Activity
In the records below, find the line containing "ATOM 147 C C" and the line containing "ATOM 169 C CA". Give again exactly those lines and every line between them, omitting the pictures.

******************************

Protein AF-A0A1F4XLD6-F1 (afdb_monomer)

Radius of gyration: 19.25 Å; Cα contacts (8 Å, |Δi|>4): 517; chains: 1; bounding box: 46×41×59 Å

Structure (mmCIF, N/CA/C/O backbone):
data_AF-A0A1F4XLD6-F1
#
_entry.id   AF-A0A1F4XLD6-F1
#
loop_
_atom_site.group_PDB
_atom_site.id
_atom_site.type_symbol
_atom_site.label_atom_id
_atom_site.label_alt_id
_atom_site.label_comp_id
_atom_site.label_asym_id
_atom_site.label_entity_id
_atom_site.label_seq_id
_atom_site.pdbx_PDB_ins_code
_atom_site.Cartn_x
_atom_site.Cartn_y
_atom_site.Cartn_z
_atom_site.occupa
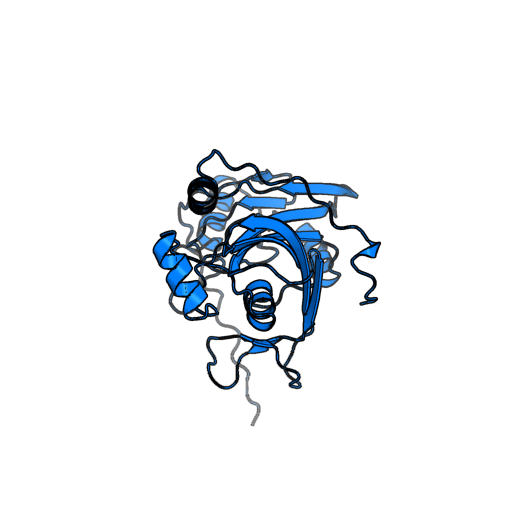ncy
_atom_site.B_iso_or_equiv
_atom_site.auth_seq_id
_atom_site.auth_comp_id
_atom_site.auth_asym_id
_atom_site.auth_atom_id
_atom_site.pdbx_PDB_model_num
ATOM 1 N N . MET A 1 1 ? 22.157 -21.524 34.729 1.00 37.12 1 MET A N 1
ATOM 2 C CA . MET A 1 1 ? 21.929 -20.067 34.826 1.00 37.12 1 MET A CA 1
ATOM 3 C C . MET A 1 1 ? 20.632 -19.750 34.113 1.00 37.12 1 MET A C 1
ATOM 5 O O . MET A 1 1 ? 20.546 -19.938 32.907 1.00 37.12 1 MET A O 1
ATOM 9 N N . THR A 1 2 ? 19.607 -19.370 34.864 1.00 31.02 2 THR A N 1
ATOM 10 C CA . THR A 1 2 ? 18.295 -19.003 34.330 1.00 31.02 2 THR A CA 1
ATOM 11 C C . THR A 1 2 ? 18.427 -17.632 33.676 1.00 31.02 2 THR A C 1
ATOM 13 O O . THR A 1 2 ? 18.600 -16.635 34.371 1.00 31.02 2 THR A O 1
ATOM 16 N N . ILE A 1 3 ? 18.423 -17.578 32.344 1.00 36.59 3 ILE A N 1
ATOM 17 C CA . ILE A 1 3 ? 18.432 -16.313 31.606 1.00 36.59 3 ILE A CA 1
ATOM 18 C C . ILE A 1 3 ? 17.030 -15.721 31.759 1.00 36.59 3 ILE A C 1
ATOM 20 O O . ILE A 1 3 ? 16.099 -16.123 31.064 1.00 36.59 3 ILE A O 1
ATOM 24 N N . GLN A 1 4 ? 16.866 -14.812 32.722 1.00 34.12 4 GLN A N 1
ATOM 25 C CA . GLN A 1 4 ? 15.679 -13.971 32.806 1.00 34.12 4 GLN A CA 1
ATOM 26 C C . GLN A 1 4 ? 15.603 -13.152 31.520 1.00 34.12 4 GLN A C 1
ATOM 28 O O . GLN A 1 4 ? 16.448 -12.300 31.251 1.00 34.12 4 GLN A O 1
ATOM 33 N N . THR A 1 5 ? 14.604 -13.449 30.696 1.00 34.56 5 THR A N 1
ATOM 34 C CA . THR A 1 5 ? 14.245 -12.612 29.556 1.00 34.56 5 THR A CA 1
ATOM 35 C C . THR A 1 5 ? 13.817 -11.254 30.118 1.00 34.56 5 THR A C 1
ATOM 37 O O . THR A 1 5 ? 12.933 -11.233 30.980 1.00 34.56 5 THR A O 1
ATOM 40 N N . PRO A 1 6 ? 14.430 -10.128 29.712 1.00 37.84 6 PRO A N 1
ATOM 41 C CA . PRO A 1 6 ? 13.995 -8.827 30.194 1.00 37.84 6 PRO A CA 1
ATOM 42 C C . PRO A 1 6 ? 12.525 -8.624 29.813 1.00 37.84 6 PRO A C 1
ATOM 44 O O . PRO A 1 6 ? 12.118 -8.893 28.681 1.00 37.84 6 PRO A O 1
ATOM 47 N N . LEU A 1 7 ? 11.726 -8.199 30.794 1.00 36.00 7 LEU A N 1
ATOM 48 C CA . LEU A 1 7 ? 10.338 -7.786 30.598 1.00 36.00 7 LEU A CA 1
ATOM 49 C C . LEU A 1 7 ? 10.280 -6.783 29.432 1.00 36.00 7 LEU A C 1
ATOM 51 O O . LEU A 1 7 ? 11.159 -5.922 29.354 1.00 36.00 7 LEU A O 1
ATOM 55 N N . PRO A 1 8 ? 9.283 -6.865 28.529 1.00 42.66 8 PRO A N 1
ATOM 56 C CA . PRO A 1 8 ? 9.171 -5.904 27.442 1.00 42.66 8 PRO A CA 1
ATOM 57 C C . PRO A 1 8 ? 9.100 -4.493 28.031 1.00 42.66 8 PRO A C 1
ATOM 59 O O . PRO A 1 8 ? 8.272 -4.224 28.905 1.00 42.66 8 PRO A O 1
ATOM 62 N N . GLU A 1 9 ? 9.997 -3.615 27.575 1.00 42.59 9 GLU A N 1
ATOM 63 C CA . GLU A 1 9 ? 10.005 -2.203 27.949 1.00 42.59 9 GLU A CA 1
ATOM 64 C C . GLU A 1 9 ? 8.586 -1.637 27.816 1.00 42.59 9 GLU A C 1
ATOM 66 O O . GLU A 1 9 ? 7.893 -1.889 26.823 1.00 42.59 9 GLU A O 1
ATOM 71 N N . LYS A 1 10 ? 8.132 -0.904 28.845 1.00 42.81 10 LYS A N 1
ATOM 72 C CA . LYS A 1 10 ? 6.864 -0.161 28.824 1.00 42.81 10 LYS A CA 1
ATOM 73 C C . LYS A 1 10 ? 6.735 0.513 27.460 1.00 42.81 10 LYS A C 1
ATOM 75 O O . LYS A 1 10 ? 7.613 1.296 27.107 1.00 42.81 10 LYS A O 1
ATOM 80 N N . ARG A 1 11 ? 5.656 0.222 26.714 1.00 49.94 11 ARG A N 1
ATOM 81 C CA . ARG A 1 11 ? 5.323 0.950 25.477 1.00 49.94 11 ARG A CA 1
ATOM 82 C C . ARG A 1 11 ? 5.514 2.436 25.774 1.00 49.94 11 ARG A C 1
ATOM 84 O O . ARG A 1 11 ? 4.857 2.948 26.683 1.00 49.94 11 ARG A O 1
ATOM 91 N N . SER A 1 12 ? 6.448 3.092 25.085 1.00 59.28 12 SER A N 1
ATOM 92 C CA . SER A 1 12 ? 6.620 4.534 25.216 1.00 59.28 12 SER A CA 1
ATOM 93 C C . SER A 1 12 ? 5.251 5.183 25.027 1.00 59.28 12 SER A C 1
ATOM 95 O O . SER A 1 12 ? 4.468 4.775 24.164 1.00 59.28 12 SER A O 1
ATOM 97 N N . ARG A 1 13 ? 4.903 6.121 25.911 1.00 76.62 13 ARG A N 1
ATOM 98 C CA . ARG A 1 13 ? 3.617 6.813 25.838 1.00 76.62 13 ARG A CA 1
ATOM 99 C C . ARG A 1 13 ? 3.570 7.531 24.490 1.00 76.62 13 ARG A C 1
ATOM 101 O O . ARG A 1 13 ? 4.373 8.426 24.257 1.00 76.62 13 ARG A O 1
ATOM 108 N N . ILE A 1 14 ? 2.668 7.104 23.613 1.00 86.81 14 ILE A N 1
ATOM 109 C CA . ILE A 1 14 ? 2.417 7.752 22.326 1.00 86.81 14 ILE A CA 1
ATOM 110 C C . ILE A 1 14 ? 1.919 9.170 22.614 1.00 86.81 14 ILE A C 1
ATOM 112 O O . ILE A 1 14 ? 0.919 9.337 23.314 1.00 86.81 14 ILE A O 1
ATOM 116 N N . ILE A 1 15 ? 2.639 10.178 22.121 1.00 91.88 15 ILE A N 1
ATOM 117 C CA . ILE A 1 15 ? 2.260 11.585 22.279 1.00 91.88 15 ILE A CA 1
ATOM 118 C C . ILE A 1 15 ? 1.369 11.968 21.086 1.00 91.88 15 ILE A C 1
ATOM 120 O O . ILE A 1 15 ? 1.790 11.783 19.948 1.00 91.88 15 ILE A O 1
ATOM 124 N N . PRO A 1 16 ? 0.134 12.449 21.304 1.00 94.31 16 PRO A N 1
ATOM 125 C CA . PRO A 1 16 ? -0.750 12.848 20.212 1.00 94.31 16 PRO A CA 1
ATOM 126 C C . PRO A 1 16 ? -0.140 13.989 19.388 1.00 94.31 16 PRO A C 1
ATOM 128 O O . PRO A 1 16 ? 0.395 14.939 19.958 1.00 94.31 16 PRO A O 1
ATOM 131 N N . GLU A 1 17 ? -0.270 13.927 18.063 1.00 95.25 17 GLU A N 1
ATOM 132 C CA . GLU A 1 17 ? 0.167 14.993 17.154 1.00 95.25 17 GLU A CA 1
ATOM 133 C C . GLU A 1 17 ? -0.943 15.334 16.162 1.00 95.25 17 GLU A C 1
ATOM 135 O O . GLU A 1 17 ? -1.558 14.446 15.566 1.00 95.25 17 GLU A O 1
ATOM 140 N N . GLU A 1 18 ? -1.166 16.628 15.938 1.00 95.00 18 GLU A N 1
ATOM 141 C CA . GLU A 1 18 ? -2.165 17.108 14.987 1.00 95.00 18 GLU A CA 1
ATOM 142 C C . GLU A 1 18 ? -1.677 16.933 13.543 1.00 95.00 18 GLU A C 1
ATOM 144 O O . GLU A 1 18 ? -1.095 17.822 12.921 1.00 95.00 18 GLU A O 1
ATOM 149 N N . ILE A 1 19 ? -1.928 15.747 12.995 1.00 93.88 19 ILE A N 1
ATOM 150 C CA . ILE A 1 19 ? -1.623 15.396 11.609 1.00 93.88 19 ILE A CA 1
ATOM 151 C C . ILE A 1 19 ? -2.949 15.120 10.893 1.00 93.88 19 ILE A C 1
ATOM 153 O O . ILE A 1 19 ? -3.664 14.189 11.272 1.00 93.88 19 ILE A O 1
ATOM 157 N N . PRO A 1 20 ? -3.295 15.874 9.830 1.00 93.19 20 PRO A N 1
ATOM 158 C CA . PRO A 1 20 ? -4.580 15.721 9.158 1.00 93.19 20 PRO A CA 1
ATOM 159 C C . PRO A 1 20 ? -4.815 14.305 8.615 1.00 93.19 20 PRO A C 1
ATOM 161 O O . PRO A 1 20 ? -4.107 13.838 7.714 1.00 93.19 20 PRO A O 1
ATOM 164 N N . LEU A 1 21 ? -5.867 13.651 9.112 1.00 95.75 21 LEU A N 1
ATOM 165 C CA . LEU A 1 21 ? -6.338 12.361 8.617 1.00 95.75 21 LEU A CA 1
ATOM 166 C C . LEU A 1 21 ? -7.292 12.554 7.435 1.00 95.75 21 LEU A C 1
ATOM 168 O O . LEU A 1 21 ? -8.247 13.322 7.502 1.00 95.75 21 LEU A O 1
ATOM 172 N N . GLN A 1 22 ? -7.067 11.815 6.349 1.00 97.06 22 GLN A N 1
ATOM 173 C CA . GLN A 1 22 ? -8.022 11.730 5.241 1.00 97.06 22 GLN A CA 1
ATOM 174 C C . GLN A 1 22 ? -8.927 10.516 5.441 1.00 97.06 22 GLN A C 1
ATOM 176 O O . GLN A 1 22 ? -8.676 9.455 4.870 1.00 97.06 22 GLN A O 1
ATOM 181 N N . ILE A 1 23 ? -9.950 10.657 6.281 1.00 98.00 23 ILE A N 1
ATOM 182 C CA . ILE A 1 23 ? -10.942 9.603 6.517 1.00 98.00 23 ILE A CA 1
ATOM 183 C C . ILE A 1 23 ? -11.832 9.478 5.275 1.00 98.00 23 ILE A C 1
ATOM 185 O O . ILE A 1 23 ? -12.426 10.454 4.826 1.00 98.00 23 ILE A O 1
ATOM 189 N N . ILE A 1 24 ? -11.881 8.279 4.694 1.00 98.31 24 ILE A N 1
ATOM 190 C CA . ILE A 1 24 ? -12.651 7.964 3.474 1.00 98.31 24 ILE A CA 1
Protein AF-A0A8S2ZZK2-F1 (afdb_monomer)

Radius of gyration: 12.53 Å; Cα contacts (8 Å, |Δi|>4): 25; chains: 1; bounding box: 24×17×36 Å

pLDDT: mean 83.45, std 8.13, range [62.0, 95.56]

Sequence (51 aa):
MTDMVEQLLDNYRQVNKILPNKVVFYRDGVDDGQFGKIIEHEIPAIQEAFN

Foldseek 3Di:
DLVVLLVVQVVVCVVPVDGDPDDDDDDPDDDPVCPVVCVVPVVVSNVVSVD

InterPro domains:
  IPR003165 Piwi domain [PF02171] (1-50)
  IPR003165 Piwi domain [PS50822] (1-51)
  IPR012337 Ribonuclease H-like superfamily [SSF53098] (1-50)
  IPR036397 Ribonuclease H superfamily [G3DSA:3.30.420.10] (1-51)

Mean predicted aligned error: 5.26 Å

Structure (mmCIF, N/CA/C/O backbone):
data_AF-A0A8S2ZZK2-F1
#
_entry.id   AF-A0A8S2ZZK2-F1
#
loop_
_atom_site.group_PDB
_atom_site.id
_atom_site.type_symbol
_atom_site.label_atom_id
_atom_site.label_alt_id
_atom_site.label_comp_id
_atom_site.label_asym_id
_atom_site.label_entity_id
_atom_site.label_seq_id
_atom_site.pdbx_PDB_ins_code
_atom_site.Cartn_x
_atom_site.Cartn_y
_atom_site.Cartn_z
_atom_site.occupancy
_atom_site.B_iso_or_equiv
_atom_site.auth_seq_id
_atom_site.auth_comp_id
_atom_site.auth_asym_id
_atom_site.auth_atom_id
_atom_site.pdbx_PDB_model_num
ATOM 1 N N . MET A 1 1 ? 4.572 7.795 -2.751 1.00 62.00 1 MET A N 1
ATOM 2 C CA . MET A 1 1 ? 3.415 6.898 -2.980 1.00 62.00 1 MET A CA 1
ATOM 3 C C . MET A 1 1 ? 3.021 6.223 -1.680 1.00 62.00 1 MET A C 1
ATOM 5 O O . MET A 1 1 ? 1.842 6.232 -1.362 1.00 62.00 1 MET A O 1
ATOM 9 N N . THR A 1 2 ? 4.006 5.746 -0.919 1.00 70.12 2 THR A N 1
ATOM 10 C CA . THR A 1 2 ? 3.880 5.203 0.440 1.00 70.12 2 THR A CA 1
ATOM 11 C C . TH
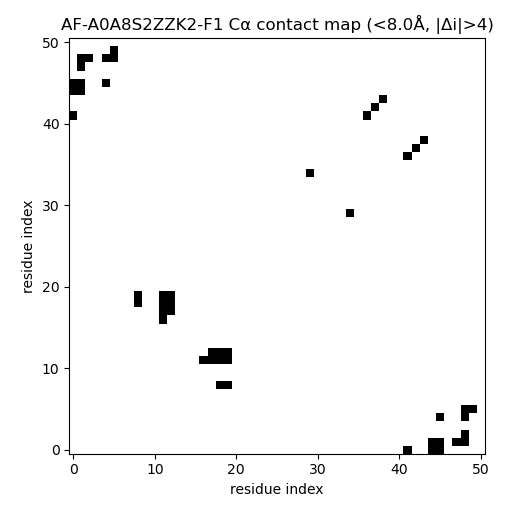R A 1 2 ? 2.978 6.059 1.338 1.00 70.12 2 THR A C 1
ATOM 13 O O . THR A 1 2 ? 1.917 5.583 1.720 1.00 70.12 2 THR A O 1
ATOM 16 N N . ASP A 1 3 ? 3.260 7.359 1.489 1.00 80.06 3 ASP A N 1
ATOM 17 C CA . ASP A 1 3 ? 2.469 8.268 2.344 1.00 80.06 3 ASP A CA 1
ATOM 18 C C . ASP A 1 3 ? 0.968 8.322 1.994 1.00 80.06 3 ASP A C 1
ATOM 20 O O . ASP A 1 3 ? 0.112 8.436 2.869 1.00 80.06 3 ASP A O 1
ATOM 24 N N . MET A 1 4 ? 0.616 8.235 0.704 1.00 85.81 4 MET A N 1
ATOM 25 C CA . MET A 1 4 ? -0.791 8.229 0.284 1.00 85.81 4 MET A CA 1
ATOM 26 C C . MET A 1 4 ? -1.478 6.912 0.641 1.00 85.81 4 MET A C 1
ATOM 28 O O . MET A 1 4 ? -2.643 6.907 1.034 1.00 85.81 4 MET A O 1
ATOM 32 N N . VAL A 1 5 ? -0.775 5.791 0.473 1.00 86.62 5 VAL A N 1
ATOM 33 C CA . VAL A 1 5 ? -1.312 4.463 0.780 1.00 86.62 5 VAL A CA 1
ATOM 34 C C . VAL A 1 5 ? -1.485 4.303 2.286 1.00 86.62 5 VAL A C 1
ATOM 36 O O . VAL A 1 5 ? -2.542 3.848 2.713 1.00 86.62 5 VAL A O 1
ATOM 39 N N . GLU A 1 6 ? -0.522 4.764 3.084 1.00 87.56 6 GLU A N 1
ATOM 40 C CA . GLU A 1 6 ? -0.606 4.782 4.548 1.00 87.56 6 GLU A CA 1
ATOM 41 C C . GLU A 1 6 ? -1.838 5.554 5.033 1.00 87.56 6 GLU A C 1
ATOM 43 O O . GLU A 1 6 ? -2.647 5.016 5.788 1.00 87.56 6 GLU A O 1
ATOM 48 N N . GLN A 1 7 ? -2.065 6.768 4.518 1.00 90.44 7 GLN A N 1
ATOM 49 C CA . GLN A 1 7 ? -3.250 7.560 4.868 1.00 90.44 7 GLN A CA 1
ATOM 50 C C . GLN A 1 7 ? -4.565 6.848 4.516 1.00 90.44 7 GLN A C 1
ATOM 52 O O . GLN A 1 7 ? -5.540 6.910 5.270 1.00 90.44 7 GLN A O 1
ATOM 57 N N . LEU A 1 8 ? -4.620 6.161 3.371 1.00 90.69 8 LEU A N 1
ATOM 58 C CA . LEU A 1 8 ? -5.799 5.393 2.966 1.00 90.69 8 LEU A CA 1
ATOM 59 C C . LEU A 1 8 ? -6.025 4.172 3.867 1.00 90.69 8 LEU A C 1
ATOM 61 O O . LEU A 1 8 ? -7.170 3.884 4.227 1.00 90.69 8 LEU A O 1
ATOM 65 N N . LEU A 1 9 ? -4.954 3.475 4.253 1.00 90.81 9 LEU A N 1
ATOM 66 C CA . LEU A 1 9 ? -5.011 2.338 5.170 1.00 90.81 9 LEU A CA 1
ATOM 67 C C . LEU A 1 9 ? -5.439 2.766 6.575 1.00 90.81 9 LEU A C 1
ATOM 69 O O . LEU A 1 9 ? -6.291 2.105 7.175 1.00 90.81 9 LEU A O 1
ATOM 73 N N . ASP A 1 10 ? -4.941 3.899 7.062 1.00 92.94 10 ASP A N 1
ATOM 74 C CA . ASP A 1 10 ? -5.359 4.474 8.337 1.00 92.94 10 ASP A CA 1
ATOM 75 C C . ASP A 1 10 ? -6.841 4.844 8.327 1.00 92.94 10 ASP A C 1
ATOM 77 O O . ASP A 1 10 ? -7.577 4.469 9.243 1.00 92.94 10 ASP A O 1
ATOM 81 N N . ASN A 1 11 ? -7.322 5.492 7.264 1.00 93.75 11 ASN A N 1
ATOM 82 C CA . ASN A 1 11 ? -8.743 5.803 7.107 1.00 93.75 11 ASN A CA 1
ATOM 83 C C . ASN A 1 11 ? -9.603 4.530 7.089 1.00 93.75 11 ASN A C 1
ATOM 85 O O . ASN A 1 11 ? -10.630 4.455 7.771 1.00 93.75 11 ASN A O 1
ATOM 89 N N . TYR A 1 12 ? -9.167 3.494 6.366 1.00 93.88 12 TYR A N 1
ATOM 90 C CA . TYR A 1 12 ? -9.854 2.205 6.348 1.00 93.88 12 TYR A CA 1
ATOM 91 C C . TYR A 1 12 ? -9.901 1.575 7.746 1.00 93.88 12 TYR A C 1
ATOM 93 O O . TYR A 1 12 ? -10.960 1.111 8.185 1.00 93.88 12 TYR A O 
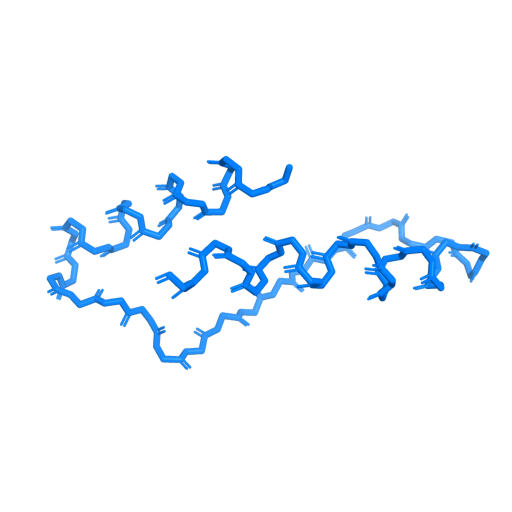1
ATOM 101 N N . ARG A 1 13 ? -8.777 1.587 8.472 1.00 94.31 13 ARG A N 1
ATOM 102 C CA . ARG A 1 13 ? -8.663 1.037 9.825 1.00 94.31 13 ARG A CA 1
ATOM 103 C C . ARG A 1 13 ? -9.494 1.816 10.835 1.00 94.31 13 ARG A C 1
ATOM 105 O O . ARG A 1 13 ? -10.067 1.212 11.740 1.00 94.31 13 ARG A O 1
ATOM 112 N N . GLN A 1 14 ? -9.606 3.134 10.702 1.00 95.56 14 GLN A N 1
ATOM 113 C CA . GLN A 1 14 ? -10.430 3.944 11.599 1.00 95.56 14 GLN A CA 1
ATOM 114 C C . GLN A 1 14 ? -11.903 3.522 11.555 1.00 95.56 14 GLN A C 1
ATOM 116 O O . GLN A 1 14 ? -12.537 3.444 12.613 1.00 95.56 14 GLN A O 1
ATOM 121 N N . VAL A 1 15 ? -12.412 3.184 10.367 1.00 95.31 15 VAL A N 1
ATOM 122 C CA . VAL A 1 15 ? -13.796 2.740 10.157 1.00 95.31 15 VAL A CA 1
ATOM 123 C C . VAL A 1 15 ? -13.975 1.259 10.505 1.00 95.31 15 VAL A C 1
ATOM 125 O O . VAL A 1 15 ? -14.872 0.914 11.270 1.00 95.31 15 VAL A O 1
ATOM 128 N N . ASN A 1 16 ? -13.104 0.385 9.994 1.00 94.19 16 ASN A N 1
ATOM 129 C CA . ASN A 1 16 ? -13.286 -1.071 10.070 1.00 94.19 16 ASN A CA 1
ATOM 130 C C . ASN A 1 16 ? -12.602 -1.725 11.282 1.00 94.19 16 ASN A C 1
ATOM 132 O O . ASN A 1 16 ? -12.828 -2.900 11.554 1.00 94.19 16 ASN A O 1
ATOM 136 N N . LYS A 1 17 ? -11.745 -0.986 12.000 1.00 93.88 17 LYS A N 1
ATOM 137 C CA . LYS A 1 17 ? -10.896 -1.446 13.123 1.00 93.88 17 LYS A CA 1
ATOM 138 C C . LYS A 1 17 ? -9.892 -2.550 12.778 1.00 93.88 17 LYS A C 1
ATOM 140 O O . LYS A 1 17 ? -9.171 -3.016 13.656 1.00 93.88 17 LYS A O 1
ATOM 145 N N . ILE A 1 18 ? -9.790 -2.900 11.501 1.00 92.69 18 ILE A N 1
ATOM 146 C CA . ILE A 1 18 ? -8.853 -3.867 10.933 1.00 92.69 18 ILE A CA 1
ATOM 147 C C . ILE A 1 18 ? -8.229 -3.285 9.664 1.00 92.69 18 ILE A C 1
ATOM 149 O O . ILE A 1 18 ? -8.814 -2.401 9.037 1.00 92.69 18 ILE A O 1
ATOM 153 N N . LEU A 1 19 ? -7.058 -3.791 9.280 1.00 90.31 19 LEU A N 1
ATOM 154 C CA . LEU A 1 19 ? -6.478 -3.528 7.963 1.00 90.31 19 LEU A CA 1
ATOM 155 C C . LEU A 1 19 ? -7.118 -4.446 6.906 1.00 90.31 19 LEU A C 1
ATOM 157 O O . LEU A 1 19 ? -7.590 -5.534 7.245 1.00 90.31 19 LEU A O 1
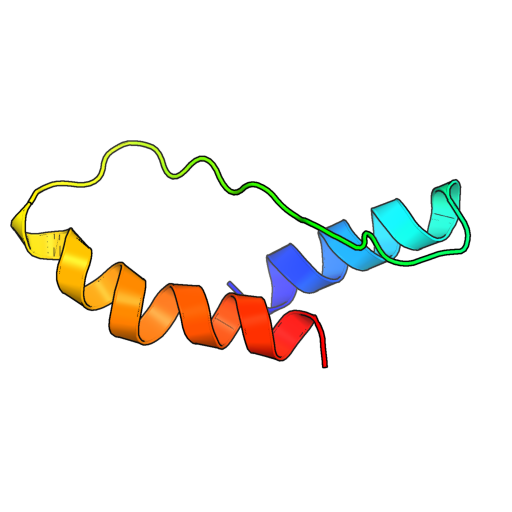ATOM 161 N N . PRO A 1 20 ? -7.162
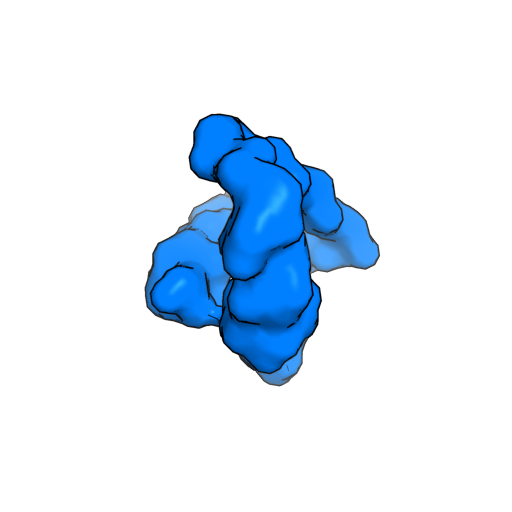 -4.029 5.631 1.00 90.50 20 PRO A N 1
ATOM 162 C CA . PRO A 1 20 ? -7.704 -4.859 4.563 1.00 90.50 20 PRO A CA 1
ATOM 
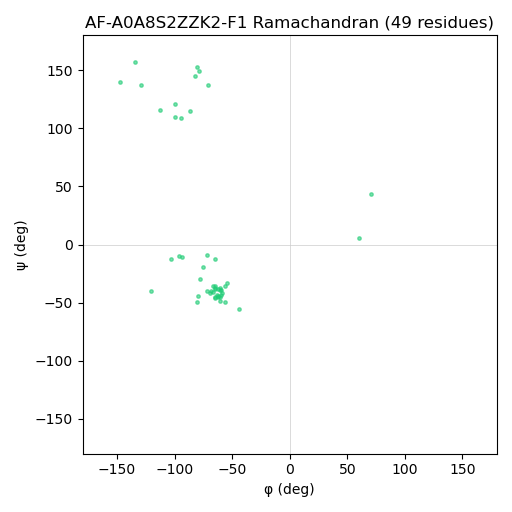163 C C . PRO A 1 20 ? -6.766 -6.034 4.243 1.00 90.50 20 PRO A C 1
ATOM 165 O O . PRO A 1 20 ? -5.559 -5.865 4.111 1.00 90.50 20 PRO A O 1
ATOM 168 N N . ASN A 1 21 ? -7.328 -7.229 4.038 1.00 88.38 21 ASN A N 1
ATOM 169 C CA . ASN A 1 21 ? -6.561 -8.415 3.626 1.00 88.38 21 ASN A CA 1
ATOM 170 C C . ASN A 1 21 ? -6.149 -8.394 2.144 1.00 88.38 21 ASN A C 1
ATOM 172 O O . ASN A 1 21 ? -5.292 -9.175 1.733 1.00 88.38 21 ASN A O 1
ATOM 176 N N . LYS A 1 22 ? -6.818 -7.576 1.324 1.00 87.94 22 LYS A N 1
ATOM 177 C CA . LYS A 1 22 ? -6.563 -7.415 -0.113 1.00 87.94 22 LYS A CA 1
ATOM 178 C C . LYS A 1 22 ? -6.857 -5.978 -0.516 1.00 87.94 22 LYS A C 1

******************************

Result of the task
ATOM 147 C C . ILE A 1 18 ? -8.229 -3.285 9.664 1.00 92.69 18 ILE A C 1
ATOM 149 O O . ILE A 1 18 ? -8.814 -2.401 9.037 1.00 92.69 18 ILE A O 1
ATOM 153 N N . LEU A 1 19 ? -7.058 -3.791 9.280 1.00 90.31 19 LEU A N 1
ATOM 154 C CA . LEU A 1 19 ? -6.478 -3.528 7.963 1.00 90.31 19 LEU A CA 1
ATOM 155 C C . LEU A 1 19 ? -7.118 -4.446 6.906 1.00 90.31 19 LEU A C 1
ATOM 157 O O . LEU A 1 19 ? -7.590 -5.534 7.245 1.00 90.31 19 LEU A O 1
ATOM 161 N N . PRO A 1 20 ? -7.162
 -4.029 5.631 1.00 90.50 20 PRO A N 1
ATOM 162 C CA . PRO A 1 20 ? -7.704 -4.859 4.563 1.00 90.50 20 PRO A CA 1
ATOM 
163 C C . PRO A 1 20 ? -6.766 -6.034 4.243 1.00 90.50 20 PRO A C 1
ATOM 165 O O . PRO A 1 20 ? -5.559 -5.865 4.111 1.00 90.50 20 PRO A O 1
ATOM 168 N N . ASN A 1 21 ? -7.328 -7.229 4.038 1.00 88.38 21 ASN A N 1
ATOM 169 C CA . ASN A 1 21 ? -6.561 -8.415 3.626 1.00 88.38 21 ASN A CA 1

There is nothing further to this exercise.